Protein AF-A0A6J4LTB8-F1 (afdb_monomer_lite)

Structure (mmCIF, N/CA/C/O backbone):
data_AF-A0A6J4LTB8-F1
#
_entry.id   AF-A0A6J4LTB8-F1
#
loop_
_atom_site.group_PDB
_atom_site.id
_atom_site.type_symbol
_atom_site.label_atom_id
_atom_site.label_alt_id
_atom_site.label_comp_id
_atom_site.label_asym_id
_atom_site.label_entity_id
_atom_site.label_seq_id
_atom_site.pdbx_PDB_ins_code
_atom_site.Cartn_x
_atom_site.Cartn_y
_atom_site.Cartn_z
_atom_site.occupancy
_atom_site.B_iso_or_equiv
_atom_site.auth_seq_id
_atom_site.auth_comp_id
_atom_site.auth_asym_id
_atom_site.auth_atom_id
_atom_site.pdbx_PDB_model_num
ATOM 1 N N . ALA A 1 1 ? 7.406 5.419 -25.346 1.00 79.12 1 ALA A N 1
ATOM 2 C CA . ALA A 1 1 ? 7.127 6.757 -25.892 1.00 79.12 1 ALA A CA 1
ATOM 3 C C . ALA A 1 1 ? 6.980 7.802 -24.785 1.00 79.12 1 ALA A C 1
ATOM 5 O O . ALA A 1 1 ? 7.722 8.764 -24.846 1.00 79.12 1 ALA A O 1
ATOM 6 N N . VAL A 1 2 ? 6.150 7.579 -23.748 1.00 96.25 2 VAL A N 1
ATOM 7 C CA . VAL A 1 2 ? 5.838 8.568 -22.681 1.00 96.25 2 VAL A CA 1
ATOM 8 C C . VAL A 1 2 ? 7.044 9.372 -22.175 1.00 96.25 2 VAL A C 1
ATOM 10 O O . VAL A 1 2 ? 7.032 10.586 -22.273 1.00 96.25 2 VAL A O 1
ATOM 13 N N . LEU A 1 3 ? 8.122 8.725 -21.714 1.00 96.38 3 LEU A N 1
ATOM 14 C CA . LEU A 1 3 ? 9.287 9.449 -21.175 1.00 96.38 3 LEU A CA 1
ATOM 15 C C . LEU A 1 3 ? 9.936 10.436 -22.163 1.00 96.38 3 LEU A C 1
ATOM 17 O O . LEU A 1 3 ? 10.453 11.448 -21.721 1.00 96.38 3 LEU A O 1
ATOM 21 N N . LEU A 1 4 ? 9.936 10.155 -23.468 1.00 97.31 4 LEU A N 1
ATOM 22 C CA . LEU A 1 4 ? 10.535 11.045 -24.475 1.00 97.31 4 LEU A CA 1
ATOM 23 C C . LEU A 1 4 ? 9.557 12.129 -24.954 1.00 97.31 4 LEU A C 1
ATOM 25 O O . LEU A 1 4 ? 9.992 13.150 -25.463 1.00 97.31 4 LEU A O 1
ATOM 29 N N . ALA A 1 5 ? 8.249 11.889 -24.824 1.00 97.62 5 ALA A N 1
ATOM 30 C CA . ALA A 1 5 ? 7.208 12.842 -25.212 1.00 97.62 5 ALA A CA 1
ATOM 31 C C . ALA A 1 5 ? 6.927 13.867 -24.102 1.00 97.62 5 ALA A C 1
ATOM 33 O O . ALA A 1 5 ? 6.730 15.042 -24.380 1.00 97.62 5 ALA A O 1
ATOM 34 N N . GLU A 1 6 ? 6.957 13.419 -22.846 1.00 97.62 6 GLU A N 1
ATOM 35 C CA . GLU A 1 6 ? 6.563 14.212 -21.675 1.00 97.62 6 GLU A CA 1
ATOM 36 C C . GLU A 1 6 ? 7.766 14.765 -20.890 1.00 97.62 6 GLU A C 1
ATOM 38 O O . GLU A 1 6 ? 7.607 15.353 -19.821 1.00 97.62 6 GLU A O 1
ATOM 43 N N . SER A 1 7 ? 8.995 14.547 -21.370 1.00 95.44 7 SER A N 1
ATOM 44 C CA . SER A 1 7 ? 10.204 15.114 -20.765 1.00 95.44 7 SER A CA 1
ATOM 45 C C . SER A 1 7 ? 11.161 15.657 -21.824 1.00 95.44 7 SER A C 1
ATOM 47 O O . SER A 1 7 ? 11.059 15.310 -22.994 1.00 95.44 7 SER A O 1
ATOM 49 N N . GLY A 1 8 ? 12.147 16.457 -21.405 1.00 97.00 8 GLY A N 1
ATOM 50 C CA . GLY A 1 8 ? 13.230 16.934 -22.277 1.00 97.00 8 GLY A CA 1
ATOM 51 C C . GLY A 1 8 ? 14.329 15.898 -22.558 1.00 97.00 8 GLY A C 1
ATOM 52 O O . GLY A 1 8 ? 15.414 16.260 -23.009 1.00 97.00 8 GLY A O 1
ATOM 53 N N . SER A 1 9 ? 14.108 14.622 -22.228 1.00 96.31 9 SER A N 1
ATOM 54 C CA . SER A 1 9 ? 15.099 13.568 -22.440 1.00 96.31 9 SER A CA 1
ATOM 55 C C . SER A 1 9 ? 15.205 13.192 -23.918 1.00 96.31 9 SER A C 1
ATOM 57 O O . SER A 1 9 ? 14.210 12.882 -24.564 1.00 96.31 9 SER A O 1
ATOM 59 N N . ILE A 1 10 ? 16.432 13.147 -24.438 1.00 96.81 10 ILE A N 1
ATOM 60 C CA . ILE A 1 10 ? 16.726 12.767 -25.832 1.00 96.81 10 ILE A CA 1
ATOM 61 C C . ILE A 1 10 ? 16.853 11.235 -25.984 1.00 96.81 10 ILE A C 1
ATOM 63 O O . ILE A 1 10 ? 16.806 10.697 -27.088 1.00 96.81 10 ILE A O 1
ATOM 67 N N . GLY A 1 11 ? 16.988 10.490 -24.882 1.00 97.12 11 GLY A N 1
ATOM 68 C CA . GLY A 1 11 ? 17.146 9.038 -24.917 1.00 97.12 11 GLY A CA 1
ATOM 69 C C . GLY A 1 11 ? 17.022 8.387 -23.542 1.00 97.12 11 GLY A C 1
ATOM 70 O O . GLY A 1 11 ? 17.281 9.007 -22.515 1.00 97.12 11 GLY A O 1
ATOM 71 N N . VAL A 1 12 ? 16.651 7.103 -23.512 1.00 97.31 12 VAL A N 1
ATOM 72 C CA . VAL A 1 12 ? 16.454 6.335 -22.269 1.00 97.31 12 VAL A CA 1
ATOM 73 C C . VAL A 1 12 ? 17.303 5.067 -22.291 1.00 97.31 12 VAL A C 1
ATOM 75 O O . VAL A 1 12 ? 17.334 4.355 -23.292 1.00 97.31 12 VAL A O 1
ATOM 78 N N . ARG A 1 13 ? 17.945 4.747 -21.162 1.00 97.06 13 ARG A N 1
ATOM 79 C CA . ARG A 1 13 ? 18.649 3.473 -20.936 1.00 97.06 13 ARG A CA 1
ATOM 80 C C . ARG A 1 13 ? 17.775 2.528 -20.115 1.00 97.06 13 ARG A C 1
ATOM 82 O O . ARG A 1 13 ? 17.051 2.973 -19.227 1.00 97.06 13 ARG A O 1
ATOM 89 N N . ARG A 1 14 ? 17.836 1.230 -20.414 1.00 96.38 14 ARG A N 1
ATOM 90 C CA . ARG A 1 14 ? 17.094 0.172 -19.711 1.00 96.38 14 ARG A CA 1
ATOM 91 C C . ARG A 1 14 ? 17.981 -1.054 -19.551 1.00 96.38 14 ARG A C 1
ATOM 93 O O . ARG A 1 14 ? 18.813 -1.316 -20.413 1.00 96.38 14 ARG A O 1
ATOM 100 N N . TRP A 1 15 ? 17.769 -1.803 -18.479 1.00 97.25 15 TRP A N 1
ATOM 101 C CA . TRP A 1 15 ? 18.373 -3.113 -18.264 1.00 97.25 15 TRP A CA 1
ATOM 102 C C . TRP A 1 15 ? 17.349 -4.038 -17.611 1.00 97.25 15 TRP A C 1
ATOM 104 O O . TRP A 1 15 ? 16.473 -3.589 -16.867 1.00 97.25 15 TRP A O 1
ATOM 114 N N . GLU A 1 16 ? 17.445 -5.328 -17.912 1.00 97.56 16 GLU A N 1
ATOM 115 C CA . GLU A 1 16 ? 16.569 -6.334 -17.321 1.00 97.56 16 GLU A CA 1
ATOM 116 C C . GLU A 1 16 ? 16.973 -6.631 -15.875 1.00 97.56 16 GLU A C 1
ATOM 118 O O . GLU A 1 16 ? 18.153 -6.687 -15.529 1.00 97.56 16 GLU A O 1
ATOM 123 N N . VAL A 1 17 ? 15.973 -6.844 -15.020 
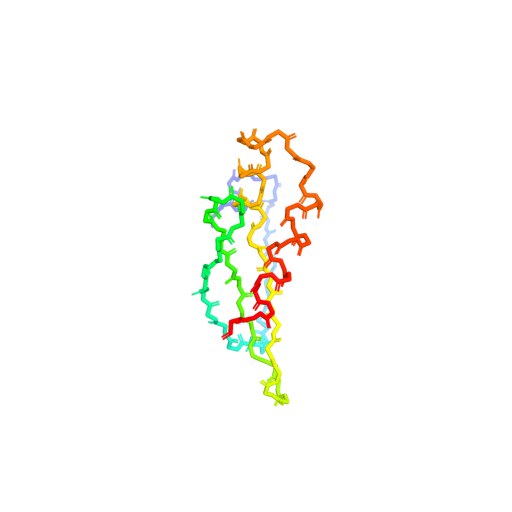1.00 97.38 17 VAL A N 1
ATOM 124 C CA . VAL A 1 17 ? 16.162 -7.234 -13.620 1.00 97.38 17 VAL A CA 1
ATOM 125 C C . VAL A 1 17 ? 15.266 -8.416 -13.282 1.00 97.38 17 VAL A C 1
ATOM 127 O O . VAL A 1 17 ? 14.158 -8.545 -13.801 1.00 97.38 17 VAL A O 1
ATOM 130 N N . ARG A 1 18 ? 15.719 -9.262 -12.352 1.00 97.44 18 ARG A N 1
ATOM 131 C CA . ARG A 1 18 ? 14.871 -10.294 -11.744 1.00 97.44 18 ARG A CA 1
ATOM 132 C C . ARG A 1 18 ? 14.341 -9.784 -10.415 1.00 97.44 18 ARG A C 1
ATOM 134 O O . ARG A 1 18 ? 15.094 -9.267 -9.595 1.00 97.44 18 ARG A O 1
ATOM 141 N N . ARG A 1 19 ? 13.045 -9.972 -10.181 1.00 97.38 19 ARG A N 1
ATOM 142 C CA . ARG A 1 19 ? 12.378 -9.586 -8.936 1.00 97.38 19 ARG A CA 1
ATOM 143 C C . ARG A 1 19 ? 11.688 -10.799 -8.333 1.00 97.38 19 ARG A C 1
ATOM 145 O O . ARG A 1 19 ? 10.864 -11.427 -8.988 1.00 97.38 19 ARG A O 1
ATOM 152 N N . ARG A 1 20 ? 11.969 -11.084 -7.061 1.00 95.25 20 ARG A N 1
ATOM 153 C CA . ARG A 1 20 ? 11.158 -12.007 -6.261 1.00 95.25 20 ARG A CA 1
ATOM 154 C C . ARG A 1 20 ? 10.084 -11.202 -5.537 1.00 95.25 20 ARG A C 1
ATOM 156 O O . ARG A 1 20 ? 10.396 -10.379 -4.681 1.00 95.25 20 ARG A O 1
ATOM 163 N N . ALA A 1 21 ? 8.829 -11.400 -5.922 1.00 96.44 21 ALA A N 1
ATOM 164 C CA . ALA A 1 21 ? 7.685 -10.796 -5.251 1.00 96.44 21 ALA A CA 1
ATOM 165 C C . ALA A 1 21 ? 7.090 -11.790 -4.249 1.00 96.44 21 ALA A C 1
ATOM 167 O O . ALA A 1 21 ? 7.043 -12.987 -4.519 1.00 96.44 21 ALA A O 1
ATOM 168 N N . LEU A 1 22 ? 6.640 -11.288 -3.099 1.00 97.69 22 LEU A N 1
ATOM 169 C CA . LEU A 1 22 ? 5.882 -12.099 -2.150 1.00 97.69 22 LEU A CA 1
ATOM 170 C C . LEU A 1 22 ? 4.474 -12.363 -2.706 1.00 97.69 22 LEU A C 1
ATOM 172 O O . LEU A 1 22 ? 3.886 -11.432 -3.278 1.00 97.69 22 LEU A O 1
ATOM 176 N N . PRO A 1 23 ? 3.914 -13.573 -2.518 1.00 97.19 23 PRO A N 1
ATOM 177 C CA . PRO A 1 23 ? 2.496 -13.801 -2.751
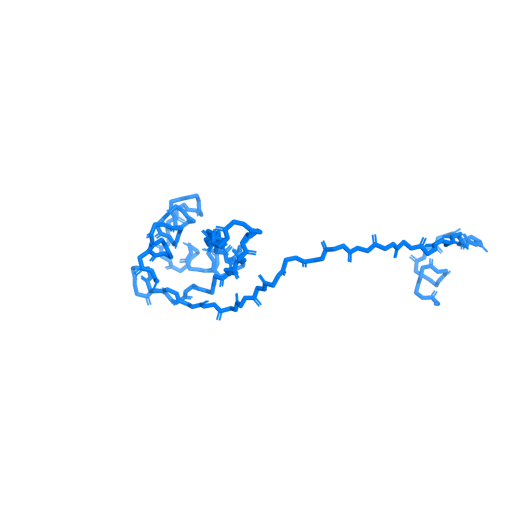 1.00 97.19 23 PRO A CA 1
ATOM 178 C C . PRO A 1 23 ? 1.699 -12.888 -1.819 1.00 97.19 23 PRO A C 1
ATOM 180 O O . PRO A 1 23 ? 2.038 -12.707 -0.645 1.00 97.19 23 PRO A O 1
ATOM 183 N N . ARG A 1 24 ? 0.670 -12.254 -2.372 1.00 97.19 24 ARG A N 1
ATOM 184 C CA . ARG A 1 24 ? -0.181 -11.334 -1.628 1.00 97.19 24 ARG A CA 1
ATOM 185 C C . ARG A 1 24 ? -1.616 -11.427 -2.099 1.00 97.19 24 ARG A C 1
ATOM 187 O O . ARG A 1 24 ? -1.869 -11.643 -3.281 1.00 97.19 24 ARG A O 1
ATOM 194 N N . GLU A 1 25 ? -2.513 -11.150 -1.179 1.00 97.38 25 GLU A N 1
ATOM 195 C CA . GLU A 1 25 ? -3.946 -11.047 -1.404 1.00 97.38 25 GLU A CA 1
ATOM 196 C C . GLU A 1 25 ? -4.455 -9.689 -0.913 1.00 97.38 25 GLU A C 1
ATOM 198 O O . GLU A 1 25 ? -3.779 -8.981 -0.155 1.00 97.38 25 GLU A O 1
ATOM 203 N N . MET A 1 26 ? -5.639 -9.313 -1.388 1.00 97.88 26 MET A N 1
ATOM 204 C CA . MET A 1 26 ? -6.371 -8.161 -0.877 1.00 97.88 26 MET A CA 1
ATOM 205 C C . MET A 1 26 ? -7.451 -8.665 0.069 1.00 97.88 26 MET A C 1
ATOM 207 O O . MET A 1 26 ? -8.291 -9.467 -0.327 1.00 97.88 26 MET A O 1
ATOM 211 N N . GLN A 1 27 ? -7.434 -8.170 1.300 1.00 97.69 27 GLN A N 1
ATOM 212 C CA . GLN A 1 27 ? -8.508 -8.364 2.268 1.00 97.69 27 GLN A CA 1
ATOM 213 C C . GLN A 1 27 ? -9.150 -7.019 2.608 1.00 97.69 27 GLN A C 1
ATOM 215 O O . GLN A 1 27 ? -8.683 -5.972 2.160 1.00 97.69 27 GLN A O 1
ATOM 220 N N . ALA A 1 28 ? -10.229 -7.035 3.383 1.00 97.69 28 ALA A N 1
ATOM 221 C CA . ALA A 1 28 ? -10.857 -5.824 3.887 1.00 97.69 28 ALA A CA 1
ATOM 222 C C . ALA A 1 28 ? -11.185 -5.984 5.370 1.00 97.69 28 AL
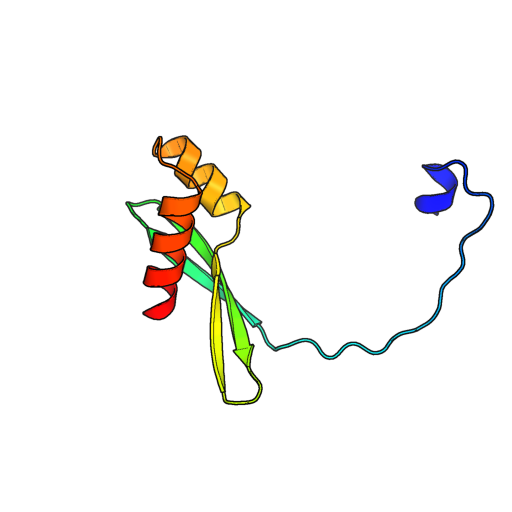A A C 1
ATOM 224 O O . ALA A 1 28 ? -11.618 -7.053 5.795 1.00 97.69 28 ALA A O 1
ATOM 225 N N . VAL A 1 29 ? -11.006 -4.910 6.132 1.00 98.19 29 VAL A N 1
ATOM 226 C CA . VAL A 1 29 ? -11.384 -4.822 7.545 1.00 98.19 29 VAL A CA 1
ATOM 227 C C . VAL A 1 29 ? -12.376 -3.691 7.748 1.00 98.19 29 VAL A C 1
ATOM 229 O O . VAL A 1 29 ? -12.346 -2.696 7.023 1.00 98.19 29 VAL A O 1
ATOM 232 N N . SER A 1 30 ? -13.239 -3.836 8.747 1.00 97.94 30 SER A N 1
ATOM 233 C CA . SER A 1 30 ? -14.131 -2.767 9.189 1.00 97.94 30 SER A CA 1
ATOM 234 C C . SER A 1 30 ? -13.511 -2.055 10.387 1.00 97.94 30 SER A C 1
ATOM 236 O O . SER A 1 30 ? -13.234 -2.685 11.407 1.00 97.94 30 SER A O 1
ATOM 238 N N . VAL A 1 31 ? -13.313 -0.743 10.281 1.00 97.56 31 VAL A N 1
ATOM 239 C CA . VAL A 1 31 ? -12.784 0.111 11.350 1.00 97.56 31 VAL A CA 1
ATOM 240 C C . VAL A 1 31 ? -13.745 1.266 11.545 1.00 97.56 31 VAL A C 1
ATOM 242 O O . VAL A 1 31 ? -13.917 2.077 10.645 1.00 97.56 31 VAL A O 1
ATOM 245 N N . LEU A 1 32 ? -14.383 1.344 12.716 1.00 96.50 32 LEU A N 1
ATOM 246 C CA . LEU A 1 32 ? -15.327 2.424 13.042 1.00 96.50 32 LEU A CA 1
ATOM 247 C C . LEU A 1 32 ? -16.441 2.600 11.983 1.00 96.50 32 LEU A C 1
ATOM 249 O O . LEU A 1 32 ? -16.872 3.713 11.707 1.00 96.50 32 LEU A O 1
ATOM 253 N N . GLY A 1 33 ? -16.885 1.497 11.369 1.00 96.75 33 GLY A N 1
ATOM 254 C CA . GLY A 1 33 ? -17.894 1.498 10.301 1.00 96.75 33 GLY A CA 1
ATOM 255 C C . GLY A 1 33 ? -17.348 1.737 8.888 1.00 96.75 33 GLY A C 1
ATOM 256 O O . GLY A 1 33 ? -18.068 1.513 7.920 1.00 96.75 33 GLY A O 1
ATOM 257 N N . GLU A 1 34 ? -16.076 2.110 8.744 1.00 98.06 34 GLU A N 1
ATOM 258 C CA . GLU A 1 34 ? -15.413 2.290 7.453 1.00 98.06 34 GLU A CA 1
ATOM 259 C C . GLU A 1 34 ? -14.769 0.984 6.980 1.00 98.06 34 GLU A C 1
ATOM 261 O O . GLU A 1 34 ? -14.082 0.294 7.738 1.00 98.06 34 GLU A O 1
ATOM 266 N N . ARG A 1 35 ? -14.970 0.645 5.705 1.00 98.06 35 ARG A N 1
ATOM 267 C CA . ARG A 1 35 ? -14.314 -0.500 5.067 1.00 98.06 35 ARG A CA 1
ATOM 268 C C . ARG A 1 35 ? -12.952 -0.064 4.539 1.00 98.06 35 ARG A C 1
ATOM 270 O O . ARG A 1 35 ? -12.885 0.809 3.681 1.00 98.06 35 ARG A O 1
ATOM 277 N N . ILE A 1 36 ? -11.888 -0.705 5.013 1.00 98.56 36 ILE A N 1
ATOM 278 C CA . ILE A 1 36 ? -10.510 -0.412 4.610 1.00 98.56 36 ILE A CA 1
ATOM 279 C C . ILE A 1 36 ? -9.903 -1.654 3.964 1.00 98.56 36 ILE A C 1
ATOM 281 O O . ILE A 1 36 ? -9.844 -2.719 4.585 1.00 98.56 36 ILE A O 1
ATOM 285 N N . ALA A 1 37 ? -9.443 -1.528 2.720 1.00 98.44 37 ALA A N 1
ATOM 286 C CA . ALA A 1 37 ? -8.683 -2.571 2.052 1.00 98.44 37 ALA A CA 1
ATOM 287 C C . ALA A 1 37 ? -7.298 -2.746 2.689 1.00 98.44 37 ALA A C 1
ATOM 289 O O . ALA A 1 37 ? -6.653 -1.797 3.136 1.00 98.44 37 ALA A O 1
ATOM 290 N N . VAL A 1 38 ? -6.816 -3.984 2.708 1.00 98.44 38 VAL A N 1
ATOM 291 C CA . VAL A 1 38 ? -5.549 -4.372 3.322 1.00 98.44 38 VAL A CA 1
ATOM 292 C C . VAL A 1 38 ? -4.802 -5.297 2.374 1.00 98.44 38 VAL A C 1
ATOM 294 O O . VAL A 1 38 ? -5.310 -6.342 1.967 1.00 98.44 38 VAL A O 1
ATOM 297 N N . LYS A 1 39 ? -3.556 -4.944 2.059 1.00 98.25 39 LYS A N 1
ATOM 298 C CA . LYS A 1 39 ? -2.616 -5.851 1.397 1.00 98.25 39 LYS A CA 1
ATOM 299 C C . LYS A 1 39 ? -2.078 -6.827 2.430 1.00 98.25 39 LYS A C 1
ATOM 301 O O . LYS A 1 39 ? -1.375 -6.401 3.347 1.00 98.25 39 LYS A O 1
ATOM 306 N N . VAL A 1 40 ? -2.338 -8.118 2.252 1.00 97.75 40 VAL A N 1
ATOM 307 C CA . VAL A 1 40 ? -1.752 -9.166 3.093 1.00 97.75 40 VAL A CA 1
ATOM 308 C C . VAL A 1 40 ? -0.724 -9.932 2.281 1.00 97.75 40 VAL A C 1
ATOM 310 O O . VAL A 1 40 ? -1.055 -10.558 1.281 1.00 97.75 40 VAL A O 1
ATOM 313 N N . ALA A 1 41 ? 0.540 -9.843 2.685 1.00 97.62 41 ALA A N 1
ATOM 314 C CA . ALA A 1 41 ? 1.631 -10.591 2.076 1.00 97.62 41 ALA A CA 1
ATOM 315 C C . ALA A 1 41 ? 2.012 -11.782 2.956 1.00 97.62 41 ALA A C 1
ATOM 317 O O . ALA A 1 41 ? 2.204 -11.615 4.163 1.00 97.62 41 ALA A O 1
ATOM 318 N N . THR A 1 42 ? 2.195 -12.947 2.341 1.00 97.00 42 THR A N 1
ATOM 319 C CA . THR A 1 42 ? 2.736 -14.131 3.018 1.00 97.00 42 THR A CA 1
ATOM 320 C C . THR A 1 42 ? 4.256 -14.120 2.901 1.00 97.00 42 THR A C 1
ATOM 322 O O . THR A 1 42 ? 4.813 -13.992 1.806 1.00 97.00 42 THR A O 1
ATOM 325 N N . LEU A 1 43 ? 4.934 -14.187 4.043 1.00 96.81 43 LEU A N 1
ATOM 326 C CA . LEU A 1 43 ? 6.387 -14.222 4.155 1.00 96.81 43 LEU A CA 1
ATOM 327 C C . LEU A 1 43 ? 6.923 -15.639 3.880 1.00 96.81 43 LEU A C 1
ATOM 329 O O . LEU A 1 43 ? 6.162 -16.605 3.943 1.00 96.81 43 LEU A O 1
ATOM 333 N N . PRO A 1 44 ? 8.231 -15.797 3.596 1.00 97.00 44 PRO A N 1
ATOM 334 C CA . PRO A 1 44 ? 8.821 -17.112 3.329 1.00 97.00 44 PRO A CA 1
ATOM 335 C C . PRO A 1 44 ? 8.686 -18.121 4.478 1.00 97.00 44 PRO A C 1
ATOM 337 O O . PRO A 1 44 ? 8.688 -19.319 4.229 1.00 97.00 44 PRO A O 1
ATOM 340 N N . ASP A 1 45 ? 8.557 -17.643 5.716 1.00 97.00 45 ASP A N 1
ATOM 341 C CA . ASP A 1 45 ? 8.337 -18.461 6.915 1.00 97.00 45 ASP A CA 1
ATOM 342 C C . ASP A 1 45 ? 6.848 -18.725 7.209 1.00 97.00 45 ASP A C 1
ATOM 344 O O . ASP A 1 45 ? 6.499 -19.222 8.276 1.00 97.00 45 ASP A O 1
ATOM 348 N N . GLY A 1 46 ? 5.957 -18.362 6.282 1.00 95.75 46 GLY A N 1
ATOM 349 C CA . GLY A 1 46 ? 4.511 -18.527 6.409 1.00 95.75 46 GLY A CA 1
ATOM 350 C C . GLY A 1 46 ? 3.809 -17.431 7.215 1.00 95.75 46 GLY A C 1
ATOM 351 O O . GLY A 1 46 ? 2.582 -17.342 7.156 1.00 95.75 46 GLY A O 1
ATOM 352 N N . ARG A 1 47 ? 4.535 -16.548 7.920 1.00 95.75 47 ARG A N 1
ATOM 353 C CA . ARG A 1 47 ? 3.904 -15.427 8.634 1.00 95.75 47 ARG A CA 1
ATOM 354 C C . ARG A 1 47 ? 3.216 -14.483 7.654 1.00 95.75 47 ARG A C 1
ATOM 356 O O . ARG A 1 47 ? 3.684 -14.260 6.538 1.00 95.75 47 ARG A O 1
ATOM 363 N N . ARG A 1 48 ? 2.119 -13.868 8.092 1.00 95.25 48 ARG A N 1
ATOM 364 C CA . ARG A 1 48 ? 1.360 -12.896 7.297 1.00 95.25 48 ARG A CA 1
ATOM 365 C C . ARG A 1 48 ? 1.675 -11.481 7.767 1.00 95.25 48 ARG A C 1
ATOM 367 O O . ARG A 1 48 ? 1.739 -11.210 8.962 1.00 95.25 48 ARG A O 1
ATOM 374 N N . ARG A 1 49 ? 1.881 -10.571 6.815 1.00 95.44 49 ARG A N 1
ATOM 375 C CA . ARG A 1 49 ? 2.061 -9.136 7.065 1.00 95.44 49 ARG A CA 1
ATOM 376 C C . ARG A 1 49 ? 0.969 -8.359 6.351 1.00 95.44 49 ARG A C 1
ATOM 378 O O . ARG A 1 49 ? 0.946 -8.318 5.120 1.00 95.44 49 ARG A O 1
ATOM 385 N N . ALA A 1 50 ? 0.118 -7.720 7.138 1.00 96.75 50 ALA A N 1
ATOM 386 C CA . ALA A 1 50 ? -0.942 -6.843 6.674 1.00 96.75 50 ALA A CA 1
ATOM 387 C C . ALA A 1 50 ? -0.462 -5.387 6.573 1.00 96.75 50 ALA A C 1
ATOM 389 O O . ALA A 1 50 ? 0.299 -4.913 7.417 1.00 96.75 50 ALA A O 1
ATOM 390 N N . LYS A 1 51 ? -0.916 -4.669 5.544 1.00 97.62 51 LYS A N 1
ATOM 391 C CA . LYS A 1 51 ? -0.747 -3.221 5.409 1.00 97.62 51 LYS A CA 1
ATOM 392 C C . LYS A 1 51 ? -2.042 -2.601 4.871 1.00 97.62 51 LYS A C 1
ATOM 394 O O . LYS A 1 51 ? -2.399 -2.913 3.731 1.00 97.62 51 LYS A O 1
ATOM 399 N N . PRO A 1 52 ? -2.726 -1.741 5.645 1.00 98.38 52 PRO A N 1
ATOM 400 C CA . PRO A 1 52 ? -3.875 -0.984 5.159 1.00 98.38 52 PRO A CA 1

--------

• WORK TO COMPLETE:
Take only the lines above from the one that has "ATOM 101 C CA" through the one that has "ATOM 134 O O" and reproduce them exactly, omitting any pictures.

• RESPONSE:
ATOM 101 C CA . TRP A 1 15 ? 18.373 -3.113 -18.264 1.00 97.25 15 TRP A CA 1
ATOM 102 C C . TRP A 1 15 ? 17.349 -4.038 -17.611 1.00 97.25 15 TRP A C 1
ATOM 104 O O . TRP A 1 15 ? 16.473 -3.589 -16.867 1.00 97.25 15 TRP A O 1
ATOM 114 N N . GLU A 1 16 ? 17.445 -5.328 -17.912 1.00 97.56 16 GLU A N 1
ATOM 115 C CA . GLU A 1 16 ? 16.569 -6.334 -17.321 1.00 97.56 16 GLU A CA 1
ATOM 116 C C . GLU A 1 16 ? 16.973 -6.631 -15.875 1.00 97.56 16 GLU A C 1
ATOM 118 O O . GLU A 1 16 ? 18.153 -6.687 -15.529 1.00 97.56 16 GLU A O 1
ATOM 123 N N . VAL A 1 17 ? 15.973 -6.844 -15.020 
1.00 97.38 17 VAL A N 1
ATOM 124 C CA . VAL A 1 17 ? 16.162 -7.234 -13.620 1.00 97.38 17 VAL A CA 1
ATOM 125 C C . VAL A 1 17 ? 15.266 -8.416 -13.282 1.00 97.38 17 VAL A C 1
ATOM 127 O O . VAL A 1 17 ? 14.158 -8.545 -13.801 1.00 97.38 17 VAL A O 1
ATOM 130 N N . ARG A 1 18 ? 15.719 -9.262 -12.352 1.00 97.44 18 ARG A N 1
ATOM 131 C CA . ARG A 1 18 ? 14.871 -10.294 -11.744 1.00 97.44 18 ARG A CA 1
ATOM 132 C C . ARG A 1 18 ? 14.341 -9.784 -10.415 1.00 97.44 18 ARG A C 1
ATOM 134 O O . ARG A 1 18 ? 15.094 -9.267 -9.595 1.00 97.44 18 ARG A O 1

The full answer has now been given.